第百四十話 声







 鏡に映った己の顔を見る。


 笑っている顔。


 落ち着いてる顔。


 和んでいる顔。


 楽しそうな顔。


 大丈夫、大丈夫だ。


 ちゃんとそういう風に見えている。


 誰にも本音は、分かりっこない。

 










 翌日、俺は朝のブリーフィングで、三日間の臨時休暇を設ける旨をみんなに伝えた。


 理由は主に二つある。



 一つは、『亡霊戦士』関連のイベントを進める時間が欲しかったからだ。



 『亡霊戦士』、“笑う鎮魂歌”、そしてその裏に潜む黒幕と陰謀────今の『天城』を取り巻くこれらの“澱み”を理想的な形で解決する為には、色々と準備やフラグ回収が必要で、その為にはいやがおうにも“彼ら”と関わらなければならない。

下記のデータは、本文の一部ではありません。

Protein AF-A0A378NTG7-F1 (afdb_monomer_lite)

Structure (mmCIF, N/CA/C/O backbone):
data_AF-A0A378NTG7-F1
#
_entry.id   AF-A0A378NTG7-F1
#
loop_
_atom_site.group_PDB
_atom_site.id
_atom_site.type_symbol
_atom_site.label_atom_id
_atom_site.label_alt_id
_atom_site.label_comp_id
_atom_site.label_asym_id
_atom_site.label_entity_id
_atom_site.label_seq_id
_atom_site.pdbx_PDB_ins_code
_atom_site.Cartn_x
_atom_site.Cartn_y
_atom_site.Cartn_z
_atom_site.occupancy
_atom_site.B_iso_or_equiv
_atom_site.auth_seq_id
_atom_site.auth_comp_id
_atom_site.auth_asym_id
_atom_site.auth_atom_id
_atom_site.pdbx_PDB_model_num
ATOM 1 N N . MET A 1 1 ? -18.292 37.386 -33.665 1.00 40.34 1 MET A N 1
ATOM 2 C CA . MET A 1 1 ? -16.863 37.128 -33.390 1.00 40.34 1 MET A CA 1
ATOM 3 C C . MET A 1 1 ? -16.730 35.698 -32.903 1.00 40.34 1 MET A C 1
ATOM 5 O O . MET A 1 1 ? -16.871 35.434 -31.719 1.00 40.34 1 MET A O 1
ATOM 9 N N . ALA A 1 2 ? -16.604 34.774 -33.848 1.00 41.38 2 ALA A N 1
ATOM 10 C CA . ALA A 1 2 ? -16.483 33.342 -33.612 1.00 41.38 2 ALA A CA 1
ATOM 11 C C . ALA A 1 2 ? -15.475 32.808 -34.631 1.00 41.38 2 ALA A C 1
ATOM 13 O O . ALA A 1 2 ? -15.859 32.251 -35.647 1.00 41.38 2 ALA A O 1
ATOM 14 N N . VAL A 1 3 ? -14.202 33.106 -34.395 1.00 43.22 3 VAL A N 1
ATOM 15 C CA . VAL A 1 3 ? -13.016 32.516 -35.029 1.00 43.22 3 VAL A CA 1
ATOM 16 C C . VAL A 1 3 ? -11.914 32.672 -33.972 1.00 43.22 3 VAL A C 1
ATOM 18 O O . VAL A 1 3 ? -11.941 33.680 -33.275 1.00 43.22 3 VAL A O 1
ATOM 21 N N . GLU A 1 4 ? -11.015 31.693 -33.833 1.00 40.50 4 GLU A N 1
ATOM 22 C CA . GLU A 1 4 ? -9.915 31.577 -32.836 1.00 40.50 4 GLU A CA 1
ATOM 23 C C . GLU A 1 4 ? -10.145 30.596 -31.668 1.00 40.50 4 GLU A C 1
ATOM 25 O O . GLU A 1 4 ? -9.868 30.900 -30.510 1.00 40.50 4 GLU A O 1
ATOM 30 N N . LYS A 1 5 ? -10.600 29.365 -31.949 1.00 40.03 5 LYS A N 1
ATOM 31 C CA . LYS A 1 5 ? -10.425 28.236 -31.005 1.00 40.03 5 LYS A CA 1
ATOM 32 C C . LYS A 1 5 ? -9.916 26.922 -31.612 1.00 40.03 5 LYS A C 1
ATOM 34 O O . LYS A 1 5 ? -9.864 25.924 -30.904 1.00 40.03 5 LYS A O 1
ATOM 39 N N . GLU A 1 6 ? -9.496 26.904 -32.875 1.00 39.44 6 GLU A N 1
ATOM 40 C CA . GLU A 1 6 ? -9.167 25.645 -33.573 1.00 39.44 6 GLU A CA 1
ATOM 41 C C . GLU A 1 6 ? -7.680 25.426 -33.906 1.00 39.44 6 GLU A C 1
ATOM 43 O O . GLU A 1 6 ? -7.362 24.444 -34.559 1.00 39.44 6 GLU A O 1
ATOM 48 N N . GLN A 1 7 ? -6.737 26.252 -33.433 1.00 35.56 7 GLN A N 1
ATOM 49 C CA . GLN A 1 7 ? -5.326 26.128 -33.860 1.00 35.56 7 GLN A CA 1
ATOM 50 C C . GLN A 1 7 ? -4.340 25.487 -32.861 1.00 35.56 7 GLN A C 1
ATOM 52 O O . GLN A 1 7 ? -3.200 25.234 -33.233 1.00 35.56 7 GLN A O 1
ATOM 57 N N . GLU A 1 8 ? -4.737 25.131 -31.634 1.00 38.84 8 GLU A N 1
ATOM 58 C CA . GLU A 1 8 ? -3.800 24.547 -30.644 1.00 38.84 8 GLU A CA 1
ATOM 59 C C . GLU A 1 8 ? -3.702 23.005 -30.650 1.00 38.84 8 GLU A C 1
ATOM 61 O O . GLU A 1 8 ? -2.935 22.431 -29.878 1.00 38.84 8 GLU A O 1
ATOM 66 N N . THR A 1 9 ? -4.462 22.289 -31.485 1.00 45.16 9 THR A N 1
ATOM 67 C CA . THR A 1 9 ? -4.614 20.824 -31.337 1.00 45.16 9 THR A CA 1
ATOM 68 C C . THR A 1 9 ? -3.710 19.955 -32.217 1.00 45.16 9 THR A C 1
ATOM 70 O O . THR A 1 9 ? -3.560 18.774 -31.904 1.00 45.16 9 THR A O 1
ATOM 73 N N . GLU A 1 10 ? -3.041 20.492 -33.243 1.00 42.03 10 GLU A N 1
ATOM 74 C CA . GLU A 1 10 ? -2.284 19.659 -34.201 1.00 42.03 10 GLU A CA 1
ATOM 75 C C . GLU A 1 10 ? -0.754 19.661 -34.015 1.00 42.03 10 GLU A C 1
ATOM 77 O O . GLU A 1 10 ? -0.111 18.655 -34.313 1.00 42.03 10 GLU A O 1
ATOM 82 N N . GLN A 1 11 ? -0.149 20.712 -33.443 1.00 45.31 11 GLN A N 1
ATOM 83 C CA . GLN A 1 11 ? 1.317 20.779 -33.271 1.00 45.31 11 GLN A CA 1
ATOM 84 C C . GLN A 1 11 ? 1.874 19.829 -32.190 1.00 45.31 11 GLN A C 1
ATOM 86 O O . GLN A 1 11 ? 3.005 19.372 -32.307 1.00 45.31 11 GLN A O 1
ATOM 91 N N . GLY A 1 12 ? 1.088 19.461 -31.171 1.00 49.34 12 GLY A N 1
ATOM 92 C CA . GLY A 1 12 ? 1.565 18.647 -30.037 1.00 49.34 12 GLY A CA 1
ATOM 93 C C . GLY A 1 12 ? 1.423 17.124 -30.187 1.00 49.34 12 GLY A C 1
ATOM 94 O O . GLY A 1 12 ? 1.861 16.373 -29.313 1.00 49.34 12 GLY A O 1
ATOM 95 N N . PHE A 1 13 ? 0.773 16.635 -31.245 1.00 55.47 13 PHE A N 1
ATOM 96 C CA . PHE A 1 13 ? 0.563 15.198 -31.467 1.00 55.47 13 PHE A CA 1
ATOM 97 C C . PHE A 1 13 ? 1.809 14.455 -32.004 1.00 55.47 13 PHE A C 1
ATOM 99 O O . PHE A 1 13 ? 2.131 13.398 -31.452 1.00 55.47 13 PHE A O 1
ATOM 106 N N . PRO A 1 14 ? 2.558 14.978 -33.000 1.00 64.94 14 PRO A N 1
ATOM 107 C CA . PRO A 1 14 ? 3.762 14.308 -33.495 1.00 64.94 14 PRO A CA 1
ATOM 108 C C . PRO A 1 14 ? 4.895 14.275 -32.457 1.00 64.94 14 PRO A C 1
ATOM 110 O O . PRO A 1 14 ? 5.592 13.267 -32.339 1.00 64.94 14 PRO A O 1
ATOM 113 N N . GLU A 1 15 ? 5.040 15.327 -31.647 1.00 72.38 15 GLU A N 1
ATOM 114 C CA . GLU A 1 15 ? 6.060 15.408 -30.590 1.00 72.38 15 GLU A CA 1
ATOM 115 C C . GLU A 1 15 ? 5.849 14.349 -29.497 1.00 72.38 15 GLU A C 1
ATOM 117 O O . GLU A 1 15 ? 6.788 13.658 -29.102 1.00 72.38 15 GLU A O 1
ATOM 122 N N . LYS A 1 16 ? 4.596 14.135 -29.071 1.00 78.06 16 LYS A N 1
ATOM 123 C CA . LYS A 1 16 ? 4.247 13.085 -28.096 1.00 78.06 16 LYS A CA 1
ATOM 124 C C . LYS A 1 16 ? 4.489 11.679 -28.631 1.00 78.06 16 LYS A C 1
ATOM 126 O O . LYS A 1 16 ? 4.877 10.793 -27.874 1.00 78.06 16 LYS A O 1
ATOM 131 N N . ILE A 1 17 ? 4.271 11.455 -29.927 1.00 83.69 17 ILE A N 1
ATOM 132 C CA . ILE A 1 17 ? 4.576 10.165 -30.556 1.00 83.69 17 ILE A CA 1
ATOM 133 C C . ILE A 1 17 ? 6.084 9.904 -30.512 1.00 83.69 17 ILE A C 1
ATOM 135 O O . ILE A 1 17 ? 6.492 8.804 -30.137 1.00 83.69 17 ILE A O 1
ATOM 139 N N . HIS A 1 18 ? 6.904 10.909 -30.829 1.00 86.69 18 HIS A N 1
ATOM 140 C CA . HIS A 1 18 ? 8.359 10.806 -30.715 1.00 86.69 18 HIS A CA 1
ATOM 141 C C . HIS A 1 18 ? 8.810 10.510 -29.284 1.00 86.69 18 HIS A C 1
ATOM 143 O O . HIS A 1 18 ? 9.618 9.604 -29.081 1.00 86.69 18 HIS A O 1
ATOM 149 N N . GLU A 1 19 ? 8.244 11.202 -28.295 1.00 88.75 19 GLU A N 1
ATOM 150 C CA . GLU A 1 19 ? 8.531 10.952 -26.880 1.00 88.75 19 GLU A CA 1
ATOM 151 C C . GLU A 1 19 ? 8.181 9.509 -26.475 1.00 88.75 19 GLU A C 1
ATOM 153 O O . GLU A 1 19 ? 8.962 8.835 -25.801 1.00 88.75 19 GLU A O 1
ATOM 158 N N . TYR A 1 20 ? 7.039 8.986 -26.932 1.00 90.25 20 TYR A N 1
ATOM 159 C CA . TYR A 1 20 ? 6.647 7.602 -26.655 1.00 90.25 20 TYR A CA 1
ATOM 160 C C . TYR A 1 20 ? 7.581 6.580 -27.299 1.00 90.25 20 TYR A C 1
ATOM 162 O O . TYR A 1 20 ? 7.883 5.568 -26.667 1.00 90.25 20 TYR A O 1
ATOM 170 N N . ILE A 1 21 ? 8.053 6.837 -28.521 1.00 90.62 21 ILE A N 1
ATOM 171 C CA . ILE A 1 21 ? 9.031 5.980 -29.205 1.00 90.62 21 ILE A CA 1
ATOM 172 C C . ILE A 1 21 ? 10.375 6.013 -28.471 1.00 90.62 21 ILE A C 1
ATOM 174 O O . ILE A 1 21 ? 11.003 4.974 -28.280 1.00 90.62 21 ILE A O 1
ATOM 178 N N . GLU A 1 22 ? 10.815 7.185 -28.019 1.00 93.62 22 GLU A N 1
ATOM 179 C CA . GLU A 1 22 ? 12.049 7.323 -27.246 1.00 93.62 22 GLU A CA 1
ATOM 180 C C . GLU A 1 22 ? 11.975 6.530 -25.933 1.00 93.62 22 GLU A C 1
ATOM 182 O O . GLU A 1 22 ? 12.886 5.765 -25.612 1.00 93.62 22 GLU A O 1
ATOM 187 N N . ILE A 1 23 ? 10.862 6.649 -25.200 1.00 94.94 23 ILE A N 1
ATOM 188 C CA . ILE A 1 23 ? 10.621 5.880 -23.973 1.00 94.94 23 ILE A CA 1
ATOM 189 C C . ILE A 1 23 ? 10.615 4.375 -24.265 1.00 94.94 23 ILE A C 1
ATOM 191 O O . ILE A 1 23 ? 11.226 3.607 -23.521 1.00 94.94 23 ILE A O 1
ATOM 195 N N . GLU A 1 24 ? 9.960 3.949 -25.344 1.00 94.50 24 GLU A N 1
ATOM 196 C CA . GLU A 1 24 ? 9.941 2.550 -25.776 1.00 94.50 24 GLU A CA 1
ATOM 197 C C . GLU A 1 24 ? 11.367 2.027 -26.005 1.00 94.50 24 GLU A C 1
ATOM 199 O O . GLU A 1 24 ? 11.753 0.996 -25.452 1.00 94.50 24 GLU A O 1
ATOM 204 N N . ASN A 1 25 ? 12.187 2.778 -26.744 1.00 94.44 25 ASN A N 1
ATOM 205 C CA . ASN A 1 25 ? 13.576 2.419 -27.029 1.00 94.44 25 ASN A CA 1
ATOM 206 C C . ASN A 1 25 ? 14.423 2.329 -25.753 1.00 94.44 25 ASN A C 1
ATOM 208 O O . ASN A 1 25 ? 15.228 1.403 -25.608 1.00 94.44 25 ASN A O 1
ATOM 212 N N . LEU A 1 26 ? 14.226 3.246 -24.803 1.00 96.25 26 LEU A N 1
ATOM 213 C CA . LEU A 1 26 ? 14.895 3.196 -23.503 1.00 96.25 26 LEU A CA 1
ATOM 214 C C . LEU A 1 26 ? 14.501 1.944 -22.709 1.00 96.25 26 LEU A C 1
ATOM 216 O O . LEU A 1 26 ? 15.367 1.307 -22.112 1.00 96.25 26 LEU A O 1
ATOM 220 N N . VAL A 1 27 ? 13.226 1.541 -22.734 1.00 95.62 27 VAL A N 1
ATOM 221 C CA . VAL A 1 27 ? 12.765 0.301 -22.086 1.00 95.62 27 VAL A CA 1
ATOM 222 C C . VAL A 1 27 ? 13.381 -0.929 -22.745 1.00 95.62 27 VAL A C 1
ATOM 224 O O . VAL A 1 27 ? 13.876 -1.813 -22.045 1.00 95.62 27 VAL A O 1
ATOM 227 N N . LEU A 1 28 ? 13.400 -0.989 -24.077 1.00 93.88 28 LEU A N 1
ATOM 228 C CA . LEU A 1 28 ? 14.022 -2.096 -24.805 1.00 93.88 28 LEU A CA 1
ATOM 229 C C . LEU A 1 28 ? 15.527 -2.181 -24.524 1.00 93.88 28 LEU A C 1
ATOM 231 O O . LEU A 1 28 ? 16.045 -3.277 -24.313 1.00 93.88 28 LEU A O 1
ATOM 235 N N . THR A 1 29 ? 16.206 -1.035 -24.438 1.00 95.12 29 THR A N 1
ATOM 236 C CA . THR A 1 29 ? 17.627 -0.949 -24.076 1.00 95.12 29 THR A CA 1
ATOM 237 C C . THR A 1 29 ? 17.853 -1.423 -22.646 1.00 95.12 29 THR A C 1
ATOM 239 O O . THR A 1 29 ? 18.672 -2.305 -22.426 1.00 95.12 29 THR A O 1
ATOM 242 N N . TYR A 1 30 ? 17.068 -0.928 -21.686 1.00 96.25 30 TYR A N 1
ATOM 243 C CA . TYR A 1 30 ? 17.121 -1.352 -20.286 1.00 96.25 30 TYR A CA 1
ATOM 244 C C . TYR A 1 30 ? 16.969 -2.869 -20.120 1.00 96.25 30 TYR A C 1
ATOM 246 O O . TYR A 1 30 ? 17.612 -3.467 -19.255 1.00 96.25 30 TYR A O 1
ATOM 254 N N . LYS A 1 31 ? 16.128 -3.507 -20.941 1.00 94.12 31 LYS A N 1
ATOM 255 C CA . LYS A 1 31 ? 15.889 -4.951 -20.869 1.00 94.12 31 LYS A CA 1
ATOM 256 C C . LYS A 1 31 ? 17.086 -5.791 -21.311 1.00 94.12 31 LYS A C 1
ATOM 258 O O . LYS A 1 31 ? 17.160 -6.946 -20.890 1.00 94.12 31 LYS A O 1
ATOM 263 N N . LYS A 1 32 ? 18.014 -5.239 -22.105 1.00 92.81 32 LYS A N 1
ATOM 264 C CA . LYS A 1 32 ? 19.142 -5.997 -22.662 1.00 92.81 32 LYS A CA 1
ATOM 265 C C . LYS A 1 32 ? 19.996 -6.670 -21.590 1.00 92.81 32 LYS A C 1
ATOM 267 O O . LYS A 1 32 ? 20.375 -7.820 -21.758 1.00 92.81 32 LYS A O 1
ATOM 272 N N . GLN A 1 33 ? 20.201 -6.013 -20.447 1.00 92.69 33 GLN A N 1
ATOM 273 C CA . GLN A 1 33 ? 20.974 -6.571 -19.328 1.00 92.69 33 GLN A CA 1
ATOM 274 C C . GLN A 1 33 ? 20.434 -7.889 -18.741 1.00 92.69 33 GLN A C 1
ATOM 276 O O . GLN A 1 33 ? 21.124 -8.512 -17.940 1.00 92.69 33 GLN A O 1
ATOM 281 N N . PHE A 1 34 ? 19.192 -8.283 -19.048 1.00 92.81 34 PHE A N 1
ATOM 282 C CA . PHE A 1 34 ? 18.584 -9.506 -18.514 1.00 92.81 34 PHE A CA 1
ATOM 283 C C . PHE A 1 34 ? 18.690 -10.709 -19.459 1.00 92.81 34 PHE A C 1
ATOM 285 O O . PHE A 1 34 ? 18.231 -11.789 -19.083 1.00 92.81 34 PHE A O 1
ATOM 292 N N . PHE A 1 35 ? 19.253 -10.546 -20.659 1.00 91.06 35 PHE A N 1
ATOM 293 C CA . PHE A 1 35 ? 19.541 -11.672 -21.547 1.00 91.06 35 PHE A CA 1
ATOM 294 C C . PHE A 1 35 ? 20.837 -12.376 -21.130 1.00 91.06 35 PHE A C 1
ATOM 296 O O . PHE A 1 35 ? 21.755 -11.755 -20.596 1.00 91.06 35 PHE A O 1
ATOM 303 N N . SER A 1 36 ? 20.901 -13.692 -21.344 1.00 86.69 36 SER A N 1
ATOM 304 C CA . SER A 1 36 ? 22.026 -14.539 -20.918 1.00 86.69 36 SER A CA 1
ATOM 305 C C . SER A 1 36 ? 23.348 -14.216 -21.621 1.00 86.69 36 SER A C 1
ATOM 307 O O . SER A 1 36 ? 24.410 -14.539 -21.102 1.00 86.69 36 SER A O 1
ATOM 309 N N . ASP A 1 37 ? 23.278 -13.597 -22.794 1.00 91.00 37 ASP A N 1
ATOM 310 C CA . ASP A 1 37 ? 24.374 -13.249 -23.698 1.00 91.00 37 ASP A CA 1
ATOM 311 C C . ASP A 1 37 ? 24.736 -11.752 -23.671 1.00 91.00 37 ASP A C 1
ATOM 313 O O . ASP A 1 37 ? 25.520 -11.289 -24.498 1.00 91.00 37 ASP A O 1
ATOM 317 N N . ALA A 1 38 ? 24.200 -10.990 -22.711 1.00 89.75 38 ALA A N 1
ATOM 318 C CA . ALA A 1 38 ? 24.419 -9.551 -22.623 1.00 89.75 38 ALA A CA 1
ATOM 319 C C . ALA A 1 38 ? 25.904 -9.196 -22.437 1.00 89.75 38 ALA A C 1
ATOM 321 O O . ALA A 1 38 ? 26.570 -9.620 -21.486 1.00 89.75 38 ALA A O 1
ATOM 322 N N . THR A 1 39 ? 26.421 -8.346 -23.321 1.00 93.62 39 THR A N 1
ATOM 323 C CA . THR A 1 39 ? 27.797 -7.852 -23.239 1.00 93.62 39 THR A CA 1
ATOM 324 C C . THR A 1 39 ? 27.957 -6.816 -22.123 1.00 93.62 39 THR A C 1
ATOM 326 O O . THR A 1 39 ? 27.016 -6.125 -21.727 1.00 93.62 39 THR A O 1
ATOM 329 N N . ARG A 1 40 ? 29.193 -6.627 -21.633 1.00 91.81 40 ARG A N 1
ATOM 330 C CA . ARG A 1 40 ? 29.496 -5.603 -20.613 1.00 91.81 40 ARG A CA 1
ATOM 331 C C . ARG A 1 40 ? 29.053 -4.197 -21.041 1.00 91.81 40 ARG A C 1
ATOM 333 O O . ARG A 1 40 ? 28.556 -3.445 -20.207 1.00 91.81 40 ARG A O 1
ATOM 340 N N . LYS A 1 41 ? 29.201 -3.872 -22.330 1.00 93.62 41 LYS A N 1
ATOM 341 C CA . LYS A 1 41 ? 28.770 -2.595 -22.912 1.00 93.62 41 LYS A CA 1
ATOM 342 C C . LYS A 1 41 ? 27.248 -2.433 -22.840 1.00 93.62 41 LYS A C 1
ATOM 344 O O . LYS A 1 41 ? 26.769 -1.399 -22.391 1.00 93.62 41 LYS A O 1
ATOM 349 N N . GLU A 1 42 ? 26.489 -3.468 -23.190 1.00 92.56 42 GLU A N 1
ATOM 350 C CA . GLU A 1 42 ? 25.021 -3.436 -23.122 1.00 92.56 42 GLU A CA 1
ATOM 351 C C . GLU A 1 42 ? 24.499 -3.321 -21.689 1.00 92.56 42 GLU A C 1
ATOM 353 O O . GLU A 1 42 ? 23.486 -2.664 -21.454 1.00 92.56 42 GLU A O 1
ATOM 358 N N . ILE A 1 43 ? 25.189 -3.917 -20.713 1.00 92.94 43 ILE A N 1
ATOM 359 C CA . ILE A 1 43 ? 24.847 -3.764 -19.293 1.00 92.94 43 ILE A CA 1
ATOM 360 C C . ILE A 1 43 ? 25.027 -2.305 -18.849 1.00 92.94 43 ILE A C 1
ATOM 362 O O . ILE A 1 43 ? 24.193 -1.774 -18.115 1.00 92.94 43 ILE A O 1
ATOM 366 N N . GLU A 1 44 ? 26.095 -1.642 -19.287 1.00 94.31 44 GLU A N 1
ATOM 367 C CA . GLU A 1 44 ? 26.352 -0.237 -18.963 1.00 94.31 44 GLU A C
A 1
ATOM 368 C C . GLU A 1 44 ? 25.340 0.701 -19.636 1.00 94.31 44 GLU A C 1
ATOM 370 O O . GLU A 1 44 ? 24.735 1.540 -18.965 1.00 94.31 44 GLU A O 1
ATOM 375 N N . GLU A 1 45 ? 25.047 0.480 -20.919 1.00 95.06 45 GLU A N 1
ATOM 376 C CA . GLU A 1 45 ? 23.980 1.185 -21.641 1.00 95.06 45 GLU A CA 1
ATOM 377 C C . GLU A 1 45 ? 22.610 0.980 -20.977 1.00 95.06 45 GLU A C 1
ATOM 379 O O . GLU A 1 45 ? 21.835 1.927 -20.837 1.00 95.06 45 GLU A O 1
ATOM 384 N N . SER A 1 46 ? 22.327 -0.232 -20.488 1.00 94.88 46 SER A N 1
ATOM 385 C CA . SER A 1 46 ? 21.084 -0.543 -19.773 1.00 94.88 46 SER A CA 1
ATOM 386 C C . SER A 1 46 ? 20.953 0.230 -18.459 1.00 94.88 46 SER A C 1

 さしあたっては、“レッドガーディアン”と“BLUE”の仲を取り持って、その後は“中道派”との再コンタクト、そうしたら、今度は他の勢力が“中道派”こそが黒幕だとか言い出すはずだから、これを「まぁまぁ」と抑え込んでまた話し合い────あぁ、考えるだけでも憂鬱だ。


 『亡霊戦士』イベントのハッピーエンド分岐に三勢力の好感度要件ぶち込んだスタッフは、マジで死んだ方が良い。てか、殺す。絶対殺す。ただでさえRPG部分の難易度がぶっ飛んでるのに、シナリオ部分の選択肢にまで拘ってんじゃねぇよ、クソが。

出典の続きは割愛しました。